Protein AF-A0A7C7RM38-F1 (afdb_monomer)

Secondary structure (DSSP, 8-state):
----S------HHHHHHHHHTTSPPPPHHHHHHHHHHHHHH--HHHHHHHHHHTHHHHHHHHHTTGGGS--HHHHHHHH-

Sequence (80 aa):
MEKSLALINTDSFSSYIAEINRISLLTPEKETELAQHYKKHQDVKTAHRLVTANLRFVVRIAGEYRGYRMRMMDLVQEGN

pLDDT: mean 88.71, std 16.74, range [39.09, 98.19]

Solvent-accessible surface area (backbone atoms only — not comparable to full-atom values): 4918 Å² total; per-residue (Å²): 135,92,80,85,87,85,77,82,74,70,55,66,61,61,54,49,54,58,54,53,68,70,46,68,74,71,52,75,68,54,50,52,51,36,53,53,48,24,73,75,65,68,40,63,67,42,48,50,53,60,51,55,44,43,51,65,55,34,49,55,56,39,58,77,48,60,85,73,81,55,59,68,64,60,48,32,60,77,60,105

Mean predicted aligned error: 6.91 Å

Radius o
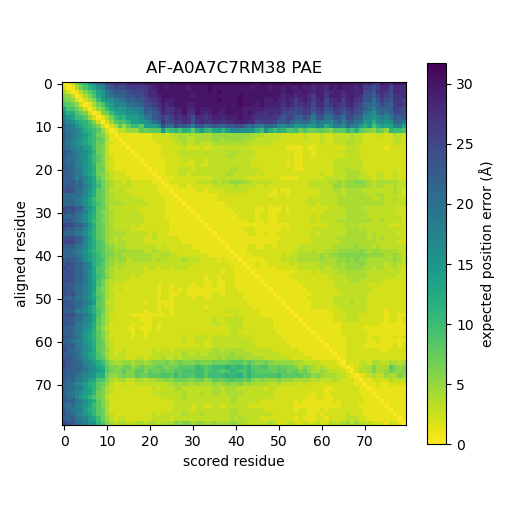f gyration: 16.98 Å; Cα contacts (8 Å, |Δi|>4): 45; chains: 1; bounding box: 34×34×55 Å

Nearest PDB structures (foldseek):
  8x6f-assembly1_E  TM=9.512E-01  e=2.532E-03  Staphylococcus aureus
  8hkc-assembly1_E  TM=8.811E-01  e=1.556E-03  Escherichia coli K-12
  5uhd-assembly1_F  TM=9.041E-01  e=2.892E-02  Mycobacterium tuberculosis H37Rv
  5vi5-assembly1_F  TM=7.401E-01  e=1.160E-02  Mycolicibacterium smegmatis MC2 155

Foldseek 3Di:
DDDDPPPPPPPPVVVVVVVLVVQDADDPVLLVVLVVCCVVPVDVVSVCSNVSNCLVVQLVVLVVVPPVPDDSVVSSVVSD

Structure (mmCIF, N/CA/C/O backbone):
data_AF-A0A7C7RM38-F1
#
_entry.id   AF-A0A7C7RM38-F1
#
loop
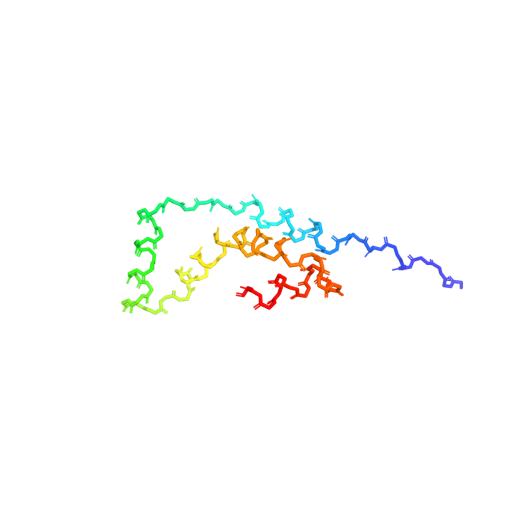_
_atom_site.group_PDB
_atom_site.id
_atom_site.type_symbol
_atom_site.label_atom_id
_atom_site.label_alt_id
_atom_site.label_comp_id
_atom_site.label_asym_id
_atom_site.label_entity_id
_atom_site.label_seq_id
_atom_site.pdbx_PDB_ins_code
_atom_site.Cartn_x
_atom_site.Cartn_y
_atom_site.Cartn_z
_atom_site.occupancy
_atom_site.B_iso_or_equiv
_atom_site.auth_seq_id
_atom_site.auth_comp_id
_atom_site.auth_asym_id
_atom_site.auth_atom_id
_atom_site.pdbx_PDB_model_num
ATOM 1 N N . MET A 1 1 ? 3.982 21.972 -40.162 1.00 39.09 1 MET A N 1
ATOM 2 C CA . MET A 1 1 ? 5.188 21.498 -39.452 1.00 39.09 1 MET A CA 1
ATOM 3 C C . MET A 1 1 ? 4.754 20.974 -38.099 1.00 39.09 1 MET A C 1
ATOM 5 O O . MET A 1 1 ? 4.691 21.726 -37.138 1.00 39.09 1 MET A O 1
ATOM 9 N N . GLU A 1 2 ? 4.377 19.699 -38.060 1.00 45.47 2 GLU A N 1
ATOM 10 C CA . GLU A 1 2 ? 4.231 18.945 -36.818 1.00 45.47 2 GLU A CA 1
ATOM 11 C C . GLU A 1 2 ? 5.619 18.746 -36.212 1.00 45.47 2 GLU A C 1
ATOM 
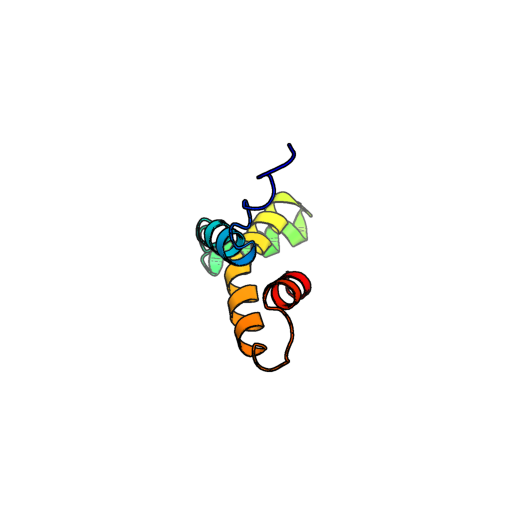13 O O . GLU A 1 2 ? 6.487 18.138 -36.839 1.00 45.47 2 GLU A O 1
ATOM 18 N N . LYS A 1 3 ? 5.851 19.264 -35.008 1.00 45.44 3 LYS A N 1
ATOM 19 C CA . LYS A 1 3 ? 6.911 18.760 -34.136 1.00 45.44 3 LYS A CA 1
ATOM 20 C C . LYS A 1 3 ? 6.635 19.170 -32.695 1.00 45.44 3 LYS A C 1
ATOM 22 O O . LYS A 1 3 ? 6.430 20.342 -32.410 1.00 45.44 3 LYS A O 1
ATOM 27 N N . SER A 1 4 ? 6.738 18.172 -31.818 1.00 45.62 4 SER A N 1
ATOM 28 C CA . SER A 1 4 ? 6.896 18.284 -30.362 1.00 45.62 4 SER A CA 1
ATOM 29 C C . SER A 1 4 ? 5.644 18.209 -29.473 1.00 45.62 4 SER A C 1
ATOM 31 O O . SER A 1 4 ? 5.489 19.003 -28.552 1.00 45.62 4 SER A O 1
ATOM 33 N N . LEU A 1 5 ? 4.820 17.171 -29.653 1.00 46.19 5 LEU A N 1
ATOM 34 C CA . LEU A 1 5 ? 3.956 16.632 -28.580 1.00 46.19 5 LEU A CA 1
ATOM 35 C C . LEU A 1 5 ? 4.503 15.326 -27.957 1.00 46.19 5 LEU A C 1
ATOM 37 O O . LEU A 1 5 ? 3.878 14.746 -27.079 1.00 46.19 5 LEU A O 1
ATOM 41 N N . ALA A 1 6 ? 5.686 14.862 -28.376 1.00 45.62 6 ALA A N 1
ATOM 42 C CA . ALA A 1 6 ? 6.197 13.522 -28.064 1.00 45.62 6 ALA A CA 1
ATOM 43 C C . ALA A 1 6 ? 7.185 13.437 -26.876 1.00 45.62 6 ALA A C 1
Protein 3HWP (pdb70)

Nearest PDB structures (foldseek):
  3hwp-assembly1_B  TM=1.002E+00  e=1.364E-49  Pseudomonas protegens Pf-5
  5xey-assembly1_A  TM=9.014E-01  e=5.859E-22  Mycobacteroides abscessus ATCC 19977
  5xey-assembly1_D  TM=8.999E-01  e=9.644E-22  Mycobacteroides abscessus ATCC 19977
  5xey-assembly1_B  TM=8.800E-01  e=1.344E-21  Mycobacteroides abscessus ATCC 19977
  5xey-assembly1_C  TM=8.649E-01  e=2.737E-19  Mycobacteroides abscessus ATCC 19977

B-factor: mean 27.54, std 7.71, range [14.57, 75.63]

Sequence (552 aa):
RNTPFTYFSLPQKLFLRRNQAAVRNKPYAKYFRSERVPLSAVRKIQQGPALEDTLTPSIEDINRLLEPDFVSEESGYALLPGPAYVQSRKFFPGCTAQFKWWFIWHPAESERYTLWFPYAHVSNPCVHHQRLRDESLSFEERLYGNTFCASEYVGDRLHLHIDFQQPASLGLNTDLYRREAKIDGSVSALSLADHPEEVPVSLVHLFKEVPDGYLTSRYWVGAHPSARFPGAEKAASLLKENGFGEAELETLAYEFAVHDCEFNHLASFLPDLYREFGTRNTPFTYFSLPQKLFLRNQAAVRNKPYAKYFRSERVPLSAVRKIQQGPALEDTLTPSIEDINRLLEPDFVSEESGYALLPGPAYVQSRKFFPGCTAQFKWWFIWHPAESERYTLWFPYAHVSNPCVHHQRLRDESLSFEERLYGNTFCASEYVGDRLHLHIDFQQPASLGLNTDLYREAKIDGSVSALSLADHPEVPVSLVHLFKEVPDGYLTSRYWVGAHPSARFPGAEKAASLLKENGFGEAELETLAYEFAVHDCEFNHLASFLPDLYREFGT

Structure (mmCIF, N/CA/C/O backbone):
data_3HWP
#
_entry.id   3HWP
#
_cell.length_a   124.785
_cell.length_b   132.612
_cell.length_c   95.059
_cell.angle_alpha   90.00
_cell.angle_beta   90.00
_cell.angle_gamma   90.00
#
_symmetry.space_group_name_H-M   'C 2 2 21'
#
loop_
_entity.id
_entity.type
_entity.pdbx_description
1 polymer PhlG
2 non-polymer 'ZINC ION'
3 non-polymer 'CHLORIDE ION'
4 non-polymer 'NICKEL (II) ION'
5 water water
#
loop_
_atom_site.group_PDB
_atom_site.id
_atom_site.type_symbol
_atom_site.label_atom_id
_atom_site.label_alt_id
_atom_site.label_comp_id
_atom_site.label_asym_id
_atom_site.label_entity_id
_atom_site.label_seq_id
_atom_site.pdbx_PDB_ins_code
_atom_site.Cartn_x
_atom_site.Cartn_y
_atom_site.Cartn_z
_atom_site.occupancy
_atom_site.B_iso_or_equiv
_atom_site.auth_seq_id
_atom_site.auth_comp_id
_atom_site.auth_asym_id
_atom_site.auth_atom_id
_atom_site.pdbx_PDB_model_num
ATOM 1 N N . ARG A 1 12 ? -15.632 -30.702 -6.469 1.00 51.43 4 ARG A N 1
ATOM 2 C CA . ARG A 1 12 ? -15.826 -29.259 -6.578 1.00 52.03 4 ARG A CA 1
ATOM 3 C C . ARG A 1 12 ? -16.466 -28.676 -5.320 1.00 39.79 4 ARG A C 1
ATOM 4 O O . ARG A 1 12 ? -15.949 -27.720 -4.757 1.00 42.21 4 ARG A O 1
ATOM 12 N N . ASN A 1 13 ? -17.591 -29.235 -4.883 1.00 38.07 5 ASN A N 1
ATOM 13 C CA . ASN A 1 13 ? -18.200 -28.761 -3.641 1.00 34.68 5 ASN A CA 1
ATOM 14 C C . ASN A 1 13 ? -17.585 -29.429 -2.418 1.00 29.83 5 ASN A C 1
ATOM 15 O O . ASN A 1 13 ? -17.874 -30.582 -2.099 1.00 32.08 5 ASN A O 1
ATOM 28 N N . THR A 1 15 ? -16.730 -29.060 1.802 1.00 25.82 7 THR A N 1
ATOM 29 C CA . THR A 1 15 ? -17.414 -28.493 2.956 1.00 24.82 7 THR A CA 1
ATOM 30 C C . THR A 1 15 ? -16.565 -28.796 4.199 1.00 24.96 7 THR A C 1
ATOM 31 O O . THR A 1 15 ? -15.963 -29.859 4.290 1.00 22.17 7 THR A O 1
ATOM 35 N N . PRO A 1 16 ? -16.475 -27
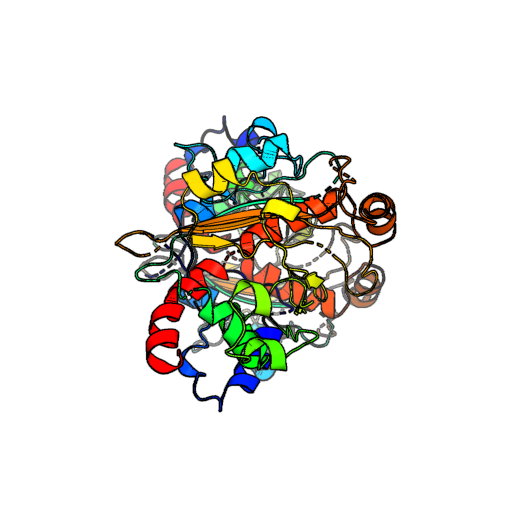.844 5.138 1.00 23.86 8 PRO A N 1
ATOM 36 C CA . PRO A 1 16 ? -15.614 -28.092 6.299 1.00 22.43 8 PRO A CA 1
ATOM 37 C C . PRO A 1 16 ? -16.246 -29.104 7.246 1.00 21.96 8 PRO A C 1
ATOM 38 O O . PRO A 1 16 ? -17.450 -29.010 7.520 1.00 21.68 8 PRO A O 1
ATOM 42 N N . PHE A 1 17 ? -15.462 -30.059 7.740 1.00 21.59 9 PHE A N 1
ATOM 43 C CA . PHE A 1 17 ? -15.987 -30.948 8.773 1.00 22.28 9 PHE A CA 1
ATOM 44 C C . PHE A 1 17 ? -16.259 -30.140 10.035 1.00 22.47 9 PHE A C 1
ATOM 45 O O . PHE A 1 17 ? -15.465 -29.281 10.410 1.00 19.95 9 PHE A O 1
ATOM 53 N N . THR A 1 18 ? -17.382 -30.428 10.685 1.00 20.93 10 THR A N 1
ATOM 54 C CA . THR A 1 18 ? -17.911 -29.555 11.730 1.00 20.95 10 THR A CA 1
ATOM 55 C C . THR A 1 18 ? -17.836 -30.153 13.128 1.00 22.63 10 THR A C 1
ATOM 56 O O . THR A 1 18 ? -18.052 -29.451 14.115 1.00 25.08 10 THR A O 1
ATOM 60 N N . TYR A 1 19 ? -17.545 -31.446 13.216 1.00 21.37 11 TYR A N 1
ATOM 61 C CA . TYR A 1 19 ? -17.519 -32.125 14.506 1.00 20.66 11 TYR A CA 1
ATOM 62 C C . TYR A 1 19 ? -16.159 -32.773 14.770 1.00 22.81 11 TYR A C 1
ATOM 63 O O . TYR A 1 19 ? -15.580 -33.402 13.880 1.00 20.02 11 TYR A O 1
ATOM 72 N N . PHE A 1 20 ? -15.649 -32.606 15.988 1.00 20.98 12 PHE A N 1
ATOM 73 C CA . PHE A 1 20 ? -14.433 -33.300 16.431 1.00 20.81 12 PHE A CA 1
ATOM 74 C C . PHE A 1 20 ? -14.620 -33.682 17.897 1.00 20.17 12 PHE A C 1
ATOM 75 O O . PHE A 1 20 ? -14.891 -32.817 18.726 1.00 22.09 12 PHE A O 1
ATOM 83 N N . SER A 1 21 ? -14.487 -34.963 18.232 1.00 20.44 13 SER A N 1
ATOM 84 C CA . SER A 1 21 ? -14.810 -35.397 19.594 1.00 20.93 13 SER A CA 1
ATOM 85 C C . SER A 1 21 ? -13.994 -34.607 20.621 1.00 22.36 13 SER A C 1
ATOM 86 O O . SER A 1 21 ? -12.935 -34.053 20.295 1.00 21.44 13 SER A O 1
ATOM 89 N N . LEU A 1 22 ? -14.486 -34.549 21.857 1.00 19.22 14 LEU A N 1
ATOM 90 C CA . LEU A 1 22 ? -13.796 -33.798 22.902 1.00 20.01 14 LEU A CA 1
ATOM 91 C C . LEU A 1 22 ? -12.306 -34.181 23.032 1.00 19.25 14 LEU A C 1
ATOM 92 O O . LEU A 1 22 ? -11.446 -33.304 23.064 1.00 19.34 14 LEU A O 1
ATOM 97 N N . PRO A 1 23 ? -11.996 -35.489 23.102 1.00 20.57 15 PRO A N 1
ATOM 98 C CA . PRO A 1 23 ? -10.586 -35.894 23.237 1.00 20.43 15 PRO A CA 1
ATOM 99 C C . PRO A 1 23 ? -9.748 -35.427 22.043 1.00 21.34 15 PRO A C 1
ATOM 100 O O . PRO A 1 23 ? -8.579 -35.094 22.197 1.00 21.19 15 PRO A O 1
ATOM 112 N N . GLN A 1 25 ? -10.370 -32.671 20.217 1.00 20.84 17 GLN A N 1
ATOM 113 C CA . GLN A 1 25 ? -10.157 -31.234 20.377 1.00 20.14 17 GLN A CA 1
ATOM 114 C C . GLN A 1 25 ? -8.985 -30.976 21.321 1.00 19.12 17 GLN A C 1
ATOM 115 O O . GLN A 1 25 ? -8.174 -30.077 21.093 1.00 17.72 17 GLN A O 1
ATOM 121 N N . LYS A 1 26 ? -8.900 -31.764 22.384 1.00 17.38 18 LYS A N 1
ATOM 122 C CA . LYS A 1 26 ? -7.779 -31.630 23.308 1.00 20.11 18 LYS A CA 1
ATOM 123 C C . LYS A 1 26 ? -6.468 -31.989 22.614 1.00 21.18 18 LYS A C 1
ATOM 124 O O . LYS A 1 26 ? -5.466 -31.296 22.774 1.00 18.95 18 LYS A O 1
ATOM 130 N N . LEU A 1 27 ? -6.478 -33.066 21.836 1.00 19.74 19 LEU A N 1
ATOM 131 C CA . LEU A 1 27 ? -5.282 -33.444 21.088 1.00 20.17 19 LEU A CA 1
ATOM 132 C C . LEU A 1 27 ? -4.846 -32.324 20.142 1.00 20.99 19 LEU A C 1
ATOM 133 O O . LEU A 1 27 ? -3.645 -32.088 19.955 1.00 22.81 19 LEU A O 1
ATOM 138 N N . PHE A 1 28 ? -5.816 -31.626 19.556 1.00 21.85 20 PHE A N 1
ATOM 139 C CA . PHE A 1 28 ? -5.511 -30.537 18.628 1.00 23.11 20 PHE A CA 1
ATOM 140 C C . PHE A 1 28 ? -4.664 -29.471 19.314 1.00 24.79 20 PHE A C 1
ATOM 141 O O . PHE A 1 28 ? -3.658 -29.001 18.756 1.00 22.99 20 PHE A O 1
ATOM 149 N N . LEU A 1 29 ? -5.097 -29.080 20.509 1.00 21.37 21 LEU A N 1
ATOM 150 C CA . LEU A 1 29 ? -4.406 -28.062 21.302 1.00 22.94 21 LEU A CA 1
ATOM 151 C C . LEU A 1 29 ? -2.995 -28.496 21.654 1.00 21.82 21 LEU A C 1
ATOM 152 O O . LEU A 1 29 ? -2.062 -27.688 21.617 1.00 22.59 21 LEU A O 1
ATOM 157 N N . ARG A 1 30 ? -2.832 -29.770 21.994 1.00 21.21 22 ARG A N 1
ATOM 158 C CA A ARG A 1 30 ? -1.508 -30.341 22.265 0.56 22.29 22 ARG A CA 1
ATOM 159 C CA B ARG A 1 30 ? -1.503 -30.288 22.280 0.44 22.28 22 ARG A CA 1
ATOM 160 C C . ARG A 1 30 ? -0.620 -30.269 21.022 1.00 24.17 22 ARG A C 1
ATOM 161 O O . ARG A 1 30 ? 0.533 -29.824 21.079 1.00 21.44 22 ARG A O 1
ATOM 176 N N . ASN A 1 31 ? -1.158 -30.728 19.891 1.00 20.28 23 ASN A N 1
ATOM 177 C CA . ASN A 1 31 ? -0.417 -30.733 18.631 1.00 20.40 23 ASN A CA 1
ATOM 178 C C . ASN A 1 31 ? -0.077 -29.335 18.141 1.00 23.14 23 ASN A C 1
ATOM 179 O O . ASN A 1 31 ? 0.995 -29.108 17.571 1.00 20.61 23 ASN A O 1
ATOM 184 N N . GLN A 1 32 ? -0.997 -28.404 18.370 1.00 20.03 24 GLN A N 1
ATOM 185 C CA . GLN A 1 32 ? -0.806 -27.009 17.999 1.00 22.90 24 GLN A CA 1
──────────
> **WHAT YOU NEED TO DO**
Across all the entries above, count each line that has the word "polymer" in it, and give only the count.

> **ANSWER TO THE PROBLEM**
4